Still, his lifestyle was not uncomfortable. A primary-school teacher, or the wife of an agricultural laborer, would have thought he lived in unpardonable luxury.

The room he used as his own office was small. There was a desk bearing three telephones, a swivel chair behind it, two more chairs for callers, and a long, upholstered couch against the wall. The bookshelf beside the wall safe held scores of weighty volumes on taxation and company law. It was a room without a personality: no photographs of loved ones on the desk, no pictures on the walls, no foolish plastic penholder given by a well-meaning grandchild, no ashtray brought home from Clovelly or stolen from the Hilton.

Laski's secretary was an efficient overweight girl who wore her skirts too short. He often told people: "When they were giving out sex appeal, Carol was elsewhere getting extra rations of brains." That was a good joke, an English joke, the kind directors told each other in the executive canteen. Carol had arrived at nine twenty-five to find her boss's "out" tray full of work which had not been there last night. Laski liked to do things like that: it impressed the staff and helped to counteract envy. Carol had not touched the papers until she had made him coffee. He liked that, too.

He was sitting on the couch, hidden behind The Times, with the coffee near him on the arm of the chair, when Ellen Hamilton came in.

She closed the door silently and tiptoed across the carpet, so that he did not see her until she pushed the newspaper down and looked at him over it. The sudden rustle made him jump with shock.

She said: "Mr. Laski."

He said: "Mrs. Hamilton!"

She lifted her skirt to her waist and said: "Kiss me good morning."

Under the skirt she wore old-fashioned stockings with no panties. Laski leaned forward and rubbed his face in the crisp, sweet-smelling pubic hair. His heart beat a little faster, and he felt delightfully wicked, the way he had the first time he kissed a woman's vulva.

He sat back and looked up at her. "What I like about you is the way you manage to make sex seem dirty," he said.

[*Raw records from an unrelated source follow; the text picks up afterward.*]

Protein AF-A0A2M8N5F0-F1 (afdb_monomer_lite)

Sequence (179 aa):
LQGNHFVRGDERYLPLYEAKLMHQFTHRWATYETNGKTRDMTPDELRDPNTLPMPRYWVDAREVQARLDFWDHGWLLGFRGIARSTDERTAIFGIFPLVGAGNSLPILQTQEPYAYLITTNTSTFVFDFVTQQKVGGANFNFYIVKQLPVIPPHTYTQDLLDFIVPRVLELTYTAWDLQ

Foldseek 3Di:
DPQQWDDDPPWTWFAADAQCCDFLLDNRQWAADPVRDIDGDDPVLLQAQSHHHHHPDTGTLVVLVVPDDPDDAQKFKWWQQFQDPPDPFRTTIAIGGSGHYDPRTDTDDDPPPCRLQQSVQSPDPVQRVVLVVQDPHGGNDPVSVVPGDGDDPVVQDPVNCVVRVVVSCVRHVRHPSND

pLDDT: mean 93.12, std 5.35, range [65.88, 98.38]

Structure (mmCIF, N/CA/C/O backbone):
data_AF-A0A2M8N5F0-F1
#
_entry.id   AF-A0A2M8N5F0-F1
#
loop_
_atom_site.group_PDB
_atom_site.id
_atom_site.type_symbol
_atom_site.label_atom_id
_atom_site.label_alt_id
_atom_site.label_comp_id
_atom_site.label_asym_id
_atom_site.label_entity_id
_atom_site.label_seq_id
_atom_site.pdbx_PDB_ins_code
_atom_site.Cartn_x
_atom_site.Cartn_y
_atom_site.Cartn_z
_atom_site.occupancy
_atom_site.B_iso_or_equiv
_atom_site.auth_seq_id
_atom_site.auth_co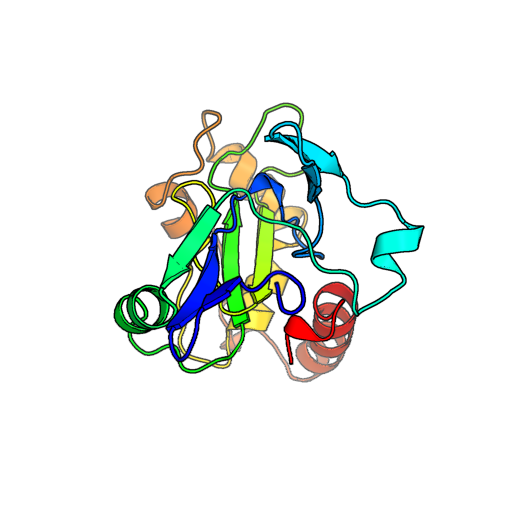mp_id
_atom_site.auth_asym_id
_atom_site.auth_atom_id
_atom_site.pdbx_PDB_model_num
ATOM 1 N N . LEU A 1 1 ? 8.383 -7.172 -21.460 1.00 91.88 1 LEU A N 1
ATOM 2 C CA . LEU A 1 1 ? 7.488 -6.982 -20.299 1.00 91.88 1 LEU A CA 1
ATOM 3 C C . LEU A 1 1 ? 6.063 -7.243 -20.757 1.00 91.88 1 LEU A C 1
ATOM 5 O O . LEU A 1 1 ? 5.764 -6.956 -21.911 1.00 91.88 1 LEU A O 1
ATOM 9 N N . GLN A 1 2 ? 5.223 -7.798 -19.892 1.00 93.69 2 GLN A N 1
ATOM 10 C CA . GLN A 1 2 ? 3.771 -7.855 -20.078 1.00 93.69 2 GLN A CA 1
ATOM 11 C C . GLN A 1 2 ? 3.158 -6.971 -18.988 1.00 93.69 2 GLN A C 1
ATOM 13 O O . GLN A 1 2 ? 3.212 -7.328 -17.814 1.00 93.69 2 GLN A O 1
ATOM 18 N N . GLY A 1 3 ? 2.697 -5.769 -19.345 1.00 93.75 3 GLY A N 1
ATOM 19 C CA . GLY A 1 3 ? 2.455 -4.714 -18.354 1.00 93.75 3 GLY A CA 1
ATOM 20 C C . GLY A 1 3 ? 3.747 -4.375 -17.602 1.00 93.75 3 GLY A C 1
ATOM 21 O O . GLY A 1 3 ? 4.788 -4.153 -18.225 1.00 93.75 3 GLY A O 1
ATOM 22 N N . ASN A 1 4 ? 3.705 -4.409 -16.270 1.00 95.56 4 ASN A N 1
ATOM 23 C CA . ASN A 1 4 ? 4.890 -4.282 -15.420 1.00 95.56 4 ASN A CA 1
ATOM 24 C C . ASN A 1 4 ? 5.480 -5.640 -14.989 1.00 95.56 4 ASN A C 1
ATOM 26 O O . ASN A 1 4 ? 6.379 -5.661 -14.153 1.00 95.56 4 ASN A O 1
ATOM 30 N N . HIS A 1 5 ? 5.032 -6.770 -15.549 1.00 96.88 5 HIS A N 1
ATOM 31 C CA . HIS A 1 5 ? 5.606 -8.091 -15.272 1.00 96.88 5 HIS A CA 1
ATOM 32 C C . HIS A 1 5 ? 6.772 -8.408 -16.211 1.00 96.88 5 HIS A C 1
ATOM 34 O O . HIS A 1 5 ? 6.738 -8.122 -17.418 1.00 96.88 5 HIS A O 1
ATOM 40 N N . PHE A 1 6 ? 7.793 -9.064 -15.665 1.00 97.50 6 PHE A N 1
ATOM 41 C CA . PHE A 1 6 ? 8.892 -9.619 -16.445 1.00 97.50 6 PHE A CA 1
ATOM 42 C C . PHE A 1 6 ? 8.639 -11.108 -16.693 1.00 97.50 6 PHE A C 1
ATOM 44 O O . PHE A 1 6 ? 8.433 -11.878 -15.758 1.00 97.50 6 PHE A O 1
ATOM 51 N N . VAL A 1 7 ? 8.618 -11.501 -17.966 1.00 97.31 7 VAL A N 1
ATOM 52 C CA . VAL A 1 7 ? 8.316 -12.869 -18.405 1.00 97.31 7 VAL A CA 1
ATOM 53 C C . VAL A 1 7 ? 9.449 -13.343 -19.305 1.00 97.31 7 VAL A C 1
ATOM 55 O O . VAL A 1 7 ? 9.817 -12.637 -20.250 1.00 97.31 7 VAL A O 1
ATOM 58 N N . ARG A 1 8 ? 10.002 -14.519 -19.003 1.00 94.88 8 ARG A N 1
ATOM 59 C CA . ARG A 1 8 ? 11.095 -15.149 -19.753 1.00 94.88 8 ARG A CA 1
ATOM 60 C C . ARG A 1 8 ? 10.819 -16.647 -19.899 1.00 94.88 8 ARG A C 1
ATOM 62 O O . ARG A 1 8 ? 11.064 -17.415 -18.977 1.00 94.88 8 ARG A O 1
ATOM 69 N N . GLY A 1 9 ? 10.326 -17.062 -21.067 1.00 94.44 9 GLY A N 1
ATOM 70 C CA . GLY A 1 9 ? 9.825 -18.429 -21.249 1.00 94.44 9 GLY A CA 1
ATOM 71 C C . GLY A 1 9 ? 8.656 -18.692 -20.296 1.00 94.44 9 GLY A C 1
ATOM 72 O O . GLY A 1 9 ? 7.739 -17.875 -20.234 1.00 94.44 9 GLY A O 1
ATOM 73 N N . ASP A 1 10 ? 8.742 -19.773 -19.521 1.00 92.94 10 ASP A N 1
ATOM 74 C CA . ASP A 1 10 ? 7.747 -20.136 -18.499 1.00 92.94 10 ASP A CA 1
ATOM 75 C C . ASP A 1 10 ? 7.973 -19.428 -17.149 1.00 92.94 10 ASP A C 1
ATOM 77 O O . ASP A 1 10 ? 7.170 -19.556 -16.224 1.00 92.94 10 ASP A O 1
ATOM 81 N N . GLU A 1 11 ? 9.067 -18.672 -17.004 1.00 96.00 11 GLU A N 1
ATOM 82 C CA . GLU A 1 11 ? 9.360 -17.941 -15.775 1.00 96.00 11 GLU A CA 1
ATOM 83 C C . GLU A 1 11 ? 8.598 -16.613 -15.741 1.00 96.00 11 GLU A C 1
ATOM 85 O O . GLU A 1 11 ? 8.738 -15.760 -16.627 1.00 96.00 11 GLU A O 1
ATOM 90 N N . ARG A 1 12 ? 7.828 -16.414 -14.668 1.00 97.19 12 ARG A N 1
ATOM 91 C CA . ARG A 1 12 ? 7.087 -15.182 -14.393 1.00 97.19 12 ARG A CA 1
ATOM 92 C C . ARG A 1 12 ? 7.651 -14.499 -13.156 1.00 97.19 12 ARG A C 1
ATOM 94 O O . ARG A 1 12 ? 7.721 -15.096 -12.084 1.00 97.19 12 ARG A O 1
ATOM 101 N N . TYR A 1 13 ? 7.973 -13.221 -13.302 1.00 98.38 13 TYR A N 1
ATOM 102 C CA . TYR A 1 13 ? 8.455 -12.382 -12.219 1.00 98.38 13 TYR A CA 1
ATOM 103 C C . TYR A 1 13 ? 7.510 -11.201 -11.990 1.00 98.38 13 TYR A C 1
ATOM 105 O O . TYR A 1 13 ? 7.143 -10.473 -12.921 1.00 98.38 13 TYR A O 1
ATOM 113 N N . LEU A 1 14 ? 7.132 -11.021 -10.730 1.00 97.94 14 LEU A N 1
ATOM 114 C CA . LEU A 1 14 ? 6.264 -9.955 -10.246 1.00 97.94 14 LEU A CA 1
ATOM 115 C C . LEU A 1 14 ? 7.098 -8.718 -9.885 1.00 97.94 14 LEU A C 1
ATOM 117 O O . LEU A 1 14 ? 8.265 -8.858 -9.506 1.00 97.94 14 LEU A O 1
ATOM 121 N N . PRO A 1 15 ? 6.537 -7.506 -10.000 1.00 97.88 15 PRO A N 1
ATOM 122 C CA . PRO A 1 15 ? 7.235 -6.285 -9.626 1.00 97.88 15 PRO A CA 1
ATOM 123 C C . PRO A 1 15 ? 7.566 -6.297 -8.127 1.00 97.88 15 PRO A C 1
ATOM 125 O O . PRO A 1 15 ? 6.782 -6.778 -7.312 1.00 97.88 15 PRO A O 1
ATOM 128 N N . LEU A 1 16 ? 8.728 -5.763 -7.749 1.00 97.88 16 LEU A N 1
ATOM 129 C CA . LEU A 1 16 ? 9.075 -5.514 -6.350 1.00 97.88 16 LEU A CA 1
ATOM 130 C C . LEU A 1 16 ? 8.650 -4.096 -5.972 1.00 97.88 16 LEU A C 1
ATOM 132 O O . LEU A 1 16 ? 9.302 -3.120 -6.354 1.00 97.88 16 LEU A O 1
ATOM 136 N N . TYR A 1 17 ? 7.562 -3.983 -5.222 1.00 98.00 17 TYR A N 1
ATOM 137 C CA . TYR A 1 17 ? 7.037 -2.715 -4.753 1.00 98.00 17 TYR A CA 1
ATOM 138 C C . TYR A 1 17 ? 7.825 -2.208 -3.552 1.00 98.00 17 TYR A C 1
ATOM 140 O O . TYR A 1 17 ? 8.015 -2.888 -2.544 1.00 98.00 17 TYR A O 1
ATOM 148 N N . GLU A 1 18 ? 8.262 -0.960 -3.656 1.00 97.19 18 GLU A N 1
ATOM 149 C CA . GLU A 1 18 ? 8.764 -0.180 -2.535 1.00 97.19 18 GLU A CA 1
ATOM 150 C C . GLU A 1 18 ? 7.656 0.743 -2.039 1.00 97.19 18 GLU A C 1
ATOM 152 O O . GLU A 1 18 ? 6.853 1.230 -2.833 1.00 97.19 18 GLU A O 1
ATOM 157 N N . ALA A 1 19 ? 7.660 1.080 -0.750 1.00 95.38 19 ALA A N 1
ATOM 158 C CA . ALA A 1 19 ? 6.604 1.895 -0.148 1.00 95.38 19 ALA A CA 1
ATOM 159 C C . ALA A 1 19 ? 6.349 3.238 -0.839 1.00 95.38 19 ALA A C 1
ATOM 161 O O . ALA A 1 19 ? 5.262 3.783 -0.739 1.00 95.38 19 ALA A O 1
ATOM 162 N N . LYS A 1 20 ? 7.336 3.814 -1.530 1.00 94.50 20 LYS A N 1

He folded the newspaper and dropped it to the floor.

She lowered her skirt and said: "Sometimes I just get the hots."

He smiled knowingly, and let his eyes roam her body. She was about fifty, and very slender, with small, pointed breasts. Her aging complexion was saved by a deep suntan which she nourished all winter under an ultraviolet lamp. Her hair was black, straight, and well cut; and the gray hairs which appeared from time to time were swiftly obliterated in an expensive Knights-bridge salon. She wore a cream-colored outfit: very elegant, very expensive, and very English. He ran his hand up the inside of her thigh, under the perfectly tailored skirt. With intimate insolence his fingers probed between her buttocks. He wondered whether anyone would believe that the demure wife of the Hon. Derek Hamilton went around with no panties on just so that Felix Laski could feel her arse anytime he wanted to.

She wriggled pleasurably, then moved slightly away and sat down beside him on the couch where, during the last few months, she had fulfilled some of his weirdest sexual fantasies.

He had intended Mrs. Hamilton to be a minor character in his grand scenario, but she had turned out to be a very enjoyable bonus.

He had met her at a garden party. The hosts were friends of the Hamiltons', not of his; but he got an invitation by pretending a financial fancy for the host's company, a light-engineering group. It was a hot day in July. The women wore summer dresses and the men, linen jackets; Laski had a white suit. With his tall, distinguished figure and faintly foreign looks, he cut quite a dash, and he knew it.

There was croquet for the older guests, tennis for the young people, and a pool for the children. The hosts provided endless champagne and strawberries with cream. Laski had done his homework on the host-even his pretenses were thorough-and he knew they could hardly afford it. Yet he had been invited reluctantly, and only because he had more or less asked. Why should a couple who were short of money give a pointless party for people they did not need? English society baffled him. Oh, he knew its rules, and understood their logic; but he would never know why people played the game.